Flowchart of the analysis.

Maturation rate per oocyte (MR, the number of oocyte in MII/the number of oocytes retrieved), fertilization rate per oocyte (FR, the number of zygote with 2 pronuclei/the number of oocytes retrieved) and transferrable embryos rate per oocyte (TER, the number of transferrable embryos/the number of oocytes retrieved) were calculated to measure the quality and developmental potential of oocytes retrieved in unstimulated natural cycles.

Clinical pregnancy was defined as the ultrasound visualization of at least one gestational sac on 30 days after ET. Live birth was defined as the delivery of at least one newborn, irrespective of the gestation (Song et al., 2020). Clinical outcomes of embryo transfer cycles were measured by clinical pregnancy rate per cycle (CPR, the number of cycles achieving clinical pregnancy/the number of embryo transfer cycles), cumulative clinical pregnancy rate (CCPR, the number of patients achieving clinical pregnancy/the number of patients undergoing at least one embryo transfer cycle), live birth rate per cycle (LBR, the number of cycles achieving live birth/the number of embryo transfer cycles), cumulative live birth rate (CLBR, the number of patients achieving live birth/the number of patients undergoing at least one embryo transfer cycle).

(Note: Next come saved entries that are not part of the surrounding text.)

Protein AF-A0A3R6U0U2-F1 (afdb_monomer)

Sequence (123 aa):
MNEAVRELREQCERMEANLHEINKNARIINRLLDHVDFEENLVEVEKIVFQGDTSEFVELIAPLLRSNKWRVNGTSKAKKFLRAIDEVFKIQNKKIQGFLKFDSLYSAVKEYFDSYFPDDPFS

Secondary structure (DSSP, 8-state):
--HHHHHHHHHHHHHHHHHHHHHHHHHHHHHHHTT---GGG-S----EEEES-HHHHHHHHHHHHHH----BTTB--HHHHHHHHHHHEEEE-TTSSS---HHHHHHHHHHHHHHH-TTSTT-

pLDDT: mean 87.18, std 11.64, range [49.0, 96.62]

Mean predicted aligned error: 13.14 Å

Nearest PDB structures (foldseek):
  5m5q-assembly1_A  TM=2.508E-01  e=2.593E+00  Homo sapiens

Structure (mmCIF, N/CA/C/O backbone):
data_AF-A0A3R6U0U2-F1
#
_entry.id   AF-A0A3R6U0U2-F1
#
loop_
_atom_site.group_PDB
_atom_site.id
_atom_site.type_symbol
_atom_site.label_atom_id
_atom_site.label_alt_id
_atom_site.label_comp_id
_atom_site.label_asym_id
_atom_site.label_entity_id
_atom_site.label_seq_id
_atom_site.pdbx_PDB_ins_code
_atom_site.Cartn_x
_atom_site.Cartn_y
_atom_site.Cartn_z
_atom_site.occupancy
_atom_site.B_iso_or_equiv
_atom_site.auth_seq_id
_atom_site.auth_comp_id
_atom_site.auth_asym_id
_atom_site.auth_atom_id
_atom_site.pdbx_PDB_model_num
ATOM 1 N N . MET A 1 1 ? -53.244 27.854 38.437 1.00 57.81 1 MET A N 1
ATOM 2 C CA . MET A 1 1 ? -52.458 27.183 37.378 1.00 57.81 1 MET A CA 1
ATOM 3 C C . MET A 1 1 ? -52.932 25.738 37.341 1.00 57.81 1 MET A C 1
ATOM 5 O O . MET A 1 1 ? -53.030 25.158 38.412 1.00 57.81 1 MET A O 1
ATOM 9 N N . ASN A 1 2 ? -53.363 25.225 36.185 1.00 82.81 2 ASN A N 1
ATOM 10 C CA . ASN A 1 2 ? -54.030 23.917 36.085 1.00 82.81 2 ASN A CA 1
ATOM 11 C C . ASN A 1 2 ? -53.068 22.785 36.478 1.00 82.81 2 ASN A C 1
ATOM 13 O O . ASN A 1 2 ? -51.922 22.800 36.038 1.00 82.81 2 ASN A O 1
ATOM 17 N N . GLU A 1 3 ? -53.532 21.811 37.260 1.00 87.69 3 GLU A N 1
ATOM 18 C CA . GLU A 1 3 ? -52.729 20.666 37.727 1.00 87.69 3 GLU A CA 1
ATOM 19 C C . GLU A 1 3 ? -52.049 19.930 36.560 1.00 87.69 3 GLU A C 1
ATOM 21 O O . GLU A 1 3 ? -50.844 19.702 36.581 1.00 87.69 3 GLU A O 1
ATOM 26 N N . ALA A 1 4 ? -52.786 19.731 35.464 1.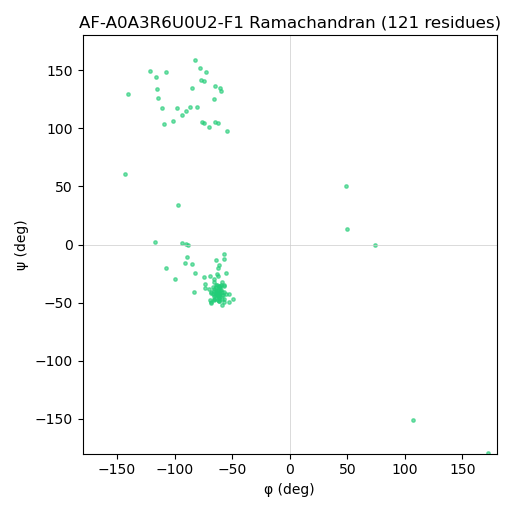00 87.56 4 ALA A N 1
ATOM 27 C CA . ALA A 1 4 ? -52.271 19.148 34.227 1.00 87.56 4 ALA A CA 1
ATOM 28 C C . ALA A 1 4 ? -51.093 19.933 33.614 1.00 87.56 4 ALA A C 1
ATOM 30 O O . ALA A 1 4 ? -50.200 19.348 33.015 1.00 87.56 4 ALA A O 1
ATOM 31 N N . VAL A 1 5 ? -51.059 21.263 33.765 1.00 90.19 5 VAL A N 1
ATOM 32 C CA . VAL A 1 5 ? -49.954 22.098 33.258 1.00 90.19 5 VAL A CA 1
ATOM 33 C C . VAL A 1 5 ? -48.705 21.927 34.125 1.00 90.19 5 VAL A C 1
ATOM 35 O O . VAL A 1 5 ? -47.591 21.966 33.606 1.00 90.19 5 VAL A O 1
ATOM 38 N N . ARG A 1 6 ? -48.876 21.715 35.437 1.00 90.62 6 ARG A N 1
ATOM 39 C CA . ARG A 1 6 ? -47.766 21.417 36.348 1.00 90.62 6 ARG A CA 1
ATOM 40 C C . ARG A 1 6 ? -47.176 20.040 36.051 1.00 90.62 6 ARG A C 1
ATOM 42 O O . ARG A 1 6 ? -45.970 19.945 35.854 1.00 90.62 6 ARG A O 1
ATOM 49 N N . GLU A 1 7 ? -48.014 19.012 35.943 1.00 93.44 7 GLU A N 1
ATOM 50 C CA . GLU A 1 7 ? -47.563 17.651 35.629 1.00 93.44 7 GLU A CA 1
ATOM 51 C C . GLU A 1 7 ? -46.826 17.583 34.288 1.00 93.44 7 GLU A C 1
ATOM 53 O O . GLU A 1 7 ? -45.766 16.964 34.192 1.00 93.44 7 GLU A O 1
ATOM 58 N N . LEU A 1 8 ? -47.348 18.259 33.261 1.00 93.31 8 LEU A N 1
ATOM 59 C CA . LEU A 1 8 ? -46.737 18.275 31.933 1.00 93.31 8 LEU A CA 1
ATOM 60 C C . LEU A 1 8 ? -45.382 18.995 31.943 1.00 93.31 8 LEU A C 1
ATOM 62 O O . LEU A 1 8 ? -44.439 18.545 31.296 1.00 93.31 8 LEU A O 1
ATOM 66 N N . ARG A 1 9 ? -45.242 20.060 32.742 1.00 93.44 9 ARG A N 1
ATOM 67 C CA . ARG A 1 9 ? -43.959 20.743 32.943 1.00 93.44 9 ARG A CA 1
ATOM 68 C C . ARG A 1 9 ? -42.936 19.842 33.633 1.00 93.44 9 ARG A C 1
ATOM 70 O O . ARG A 1 9 ? -41.815 19.732 33.152 1.00 93.44 9 ARG A O 1
ATOM 77 N N . GLU A 1 10 ? -43.326 19.159 34.703 1.00 94.50 10 GLU A N 1
ATOM 78 C CA . GLU A 1 10 ? -42.437 18.216 35.388 1.00 94.50 10 GLU A CA 1
ATOM 79 C C . GLU A 1 10 ? -42.039 17.039 34.483 1.00 94.50 10 GLU A C 1
ATOM 81 O O . GLU A 1 10 ? -40.917 16.539 34.556 1.00 94.50 10 GLU A O 1
ATOM 86 N N . GLN A 1 11 ? -42.942 16.579 33.611 1.00 94.06 11 GLN A N 1
ATOM 87 C CA . GLN A 1 11 ? -42.618 15.565 32.607 1.00 94.06 11 GLN A CA 1
ATOM 88 C C . GLN A 1 11 ? -41.600 16.078 31.586 1.00 94.06 11 GLN A C 1
ATOM 90 O O . GLN A 1 11 ? -40.657 15.349 31.282 1.00 94.06 11 GLN A O 1
ATOM 95 N N . CYS A 1 12 ? -41.743 17.312 31.097 1.00 94.94 12 CYS A N 1
ATOM 96 C CA . CYS A 1 12 ? -40.762 17.927 30.202 1.00 94.94 12 CYS A CA 1
ATOM 97 C C . CYS A 1 12 ? -39.389 18.067 30.871 1.00 94.94 12 CYS A C 1
ATOM 99 O O . CYS A 1 12 ? -38.391 17.660 30.284 1.00 94.94 12 CYS A O 1
ATOM 101 N N . GLU A 1 13 ? -39.336 18.548 32.116 1.00 94.81 13 GLU A N 1
ATOM 102 C CA . GLU A 1 13 ? -38.083 18.699 32.872 1.00 94.81 13 GLU A CA 1
ATOM 103 C C . GLU A 1 13 ? -37.380 17.341 33.075 1.00 94.81 13 GLU A C 1
ATOM 105 O O . GLU A 1 13 ? -36.166 17.219 32.890 1.00 94.81 13 GLU A O 1
ATOM 110 N N . ARG A 1 14 ? -38.143 16.274 33.358 1.00 95.81 14 ARG A N 1
ATOM 111 C CA . ARG A 1 14 ? -37.609 14.901 33.412 1.00 95.81 14 ARG A CA 1
ATOM 112 C C . ARG A 1 14 ? -37.119 14.406 32.048 1.00 95.81 14 ARG A C 1
ATOM 114 O O . ARG A 1 14 ? -36.082 13.751 31.971 1.00 95.81 14 ARG A O 1
ATOM 121 N N . MET A 1 15 ? -37.844 14.711 30.973 1.00 95.44 15 MET A N 1
ATOM 122 C CA . MET A 1 15 ? -37.470 14.315 29.611 1.00 95.44 15 MET A CA 1
ATOM 123 C C . MET A 1 15 ? -36.156 14.977 29.174 1.00 95.44 15 MET A C 1
ATOM 125 O O . MET A 1 15 ? -35.302 14.321 28.579 1.00 95.44 15 MET A O 1
ATOM 129 N N . GLU A 1 16 ? -35.971 16.255 29.503 1.00 95.94 16 GLU A N 1
ATOM 130 C CA . GLU A 1 16 ? -34.741 17.002 29.224 1.00 95.94 16 GLU A CA 1
ATOM 131 C C . GLU A 1 16 ? -33.539 16.418 29.972 1.00 95.94 16 GLU A C 1
ATOM 133 O O . GLU A 1 16 ? -32.475 16.225 29.376 1.00 95.94 16 GLU A O 1
ATOM 138 N N . ALA A 1 17 ? -33.714 16.061 31.249 1.00 95.38 17 ALA A N 1
ATOM 139 C CA . ALA A 1 17 ? -32.674 15.399 32.033 1.00 95.38 17 ALA A CA 1
ATOM 140 C C . ALA A 1 17 ? -32.273 14.042 31.421 1.00 95.38 17 ALA A C 1
ATOM 142 O O . ALA A 1 17 ? -31.084 13.778 31.222 1.00 95.38 17 ALA A O 1
ATOM 143 N N . ASN A 1 18 ? -33.256 13.225 31.029 1.00 96.56 18 ASN A N 1
ATOM 144 C CA . ASN A 1 18 ? -33.010 11.931 30.389 1.00 96.56 18 ASN A CA 1
ATOM 145 C C . ASN A 1 18 ? -32.283 12.083 29.042 1.00 96.56 18 ASN A C 1
ATOM 147 O O . ASN A 1 18 ? -31.332 11.355 28.758 1.00 96.56 18 ASN A O 1
ATOM 151 N N . LEU A 1 19 ? -32.684 13.054 28.215 1.00 96.56 19 LEU A N 1
ATOM 152 C CA . LEU A 1 19 ? -32.010 13.353 26.946 1.00 96.56 19 LEU A CA 1
ATOM 153 C C . LEU A 1 19 ? -30.558 13.792 27.157 1.00 96.56 19 LEU A C 1
ATOM 155 O O . LEU A 1 19 ? -29.672 13.417 26.383 1.00 96.56 19 LEU A O 1
ATOM 159 N N . HIS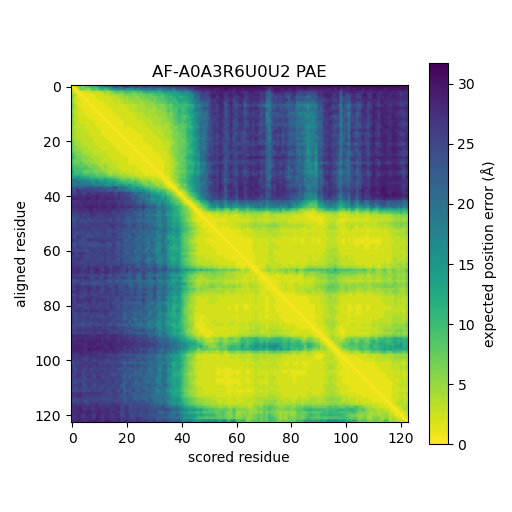 A 1 20 ? -30.294 14.577 28.202 1.00 96.44 20 HIS A N 1
ATOM 160 C CA . HIS A 1 20 ? -28.936 14.983 28.543 1.00 96.44 20 HIS A CA 1
ATOM 161 C C . H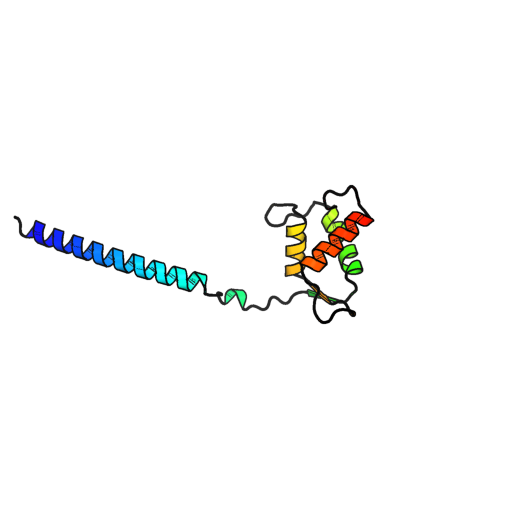IS A 1 20 ? -28.056 13.776 28.894 1.00 96.44 20 HIS A C 1
ATOM 163 O O . HIS A 1 20 ? -26.921 13.673 28.418 1.00 96.44 20 HIS A O 1
ATOM 169 N N . GLU A 1 21 ? -28.588 12.838 29.676 1.00 96.56 21 GLU A N 1
ATOM 170 C CA . GLU A 1 21 ? -27.877 11.628 30.079 1.00 96.56 21 GLU A CA 1
ATOM 171 C C . GLU A 1 21 ? -27.629 10.676 28.900 1.00 96.56 21 GLU A C 1
ATOM 173 O O . GLU A 1 21 ? -26.502 10.208 28.717 1.00 96.56 21 GLU A O 1
ATOM 178 N N . ILE A 1 22 ? -28.616 10.484 28.018 1.00 96.44 22 ILE A N 1
ATOM 179 C CA . ILE A 1 22 ? -28.450 9.717 26.772 1.00 96.44 22 ILE A CA 1
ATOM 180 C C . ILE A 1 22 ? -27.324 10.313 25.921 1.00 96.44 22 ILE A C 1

In addition, FSH, LH and testosterone (T) were tested between the second and fifth day of menstruation. Previous ovarian surgery included oophorocystectomy, ovarian drilling surgery and ovarian tumor surgery. Ovarian disorders other than PCOS included ovarian cyst, endometrial cyst and teratoma. Antral follicle count (AFC) was the number of antral follicles detected by ultrasound before oocyte retrieval.

Statistical Analysis

All results are presented as median (quartile 1 and quartile 3) or number (percentage). Chi-squared test was applied for the comparison of MR, FR and TER between BMI, TC, TG, HDL-C and LDL-C groups. Possion log-linear model was applied for number of oocytes retrieved analysis and logistic regression model for clinical pregnancy and live birth analysis. Models were constructed with BMI, TC, TG, HDL-C or LDL-C as independent variable, respectively. Unadjusted odds ratios (OR) (95% confidence intervals, 95% CIs) were calculated by univariate Poisson log-linear models and adjusted OR (95% CIs) by multivariate Poisson log-linear models after adjustment for age, infertility types, infertility duration, FSH, LH, T, ovarian surgery and ovarian disorders other than PCOS. OR (95% CIs) in logistic regression models for CPR and LBR were adjusted for age, infertility types, infertility duration, embryo types, number of embryos transferred, male factor and endometrium thickness, and OR (95% CIs) for CCPR and CLBR were adjusted for age, infertility types, infertility duration, number of embryos transferred per cycle, number of embryo transfer cycles, male factor and endometrium thickness per cycle. Statistical significance was set at a probability (P) value < 0.05. Data analysis was conducted using SPSS 22.0.

Results

In this study, 230 patients did not have transferrable embryos, so embryo transfer was canceled. A total of 344 embryo transfer cycles from 282 patients including 51 with at least 2 transfer cycles, were included to analyze the relationship between lipid metabolism and clinical outcomes.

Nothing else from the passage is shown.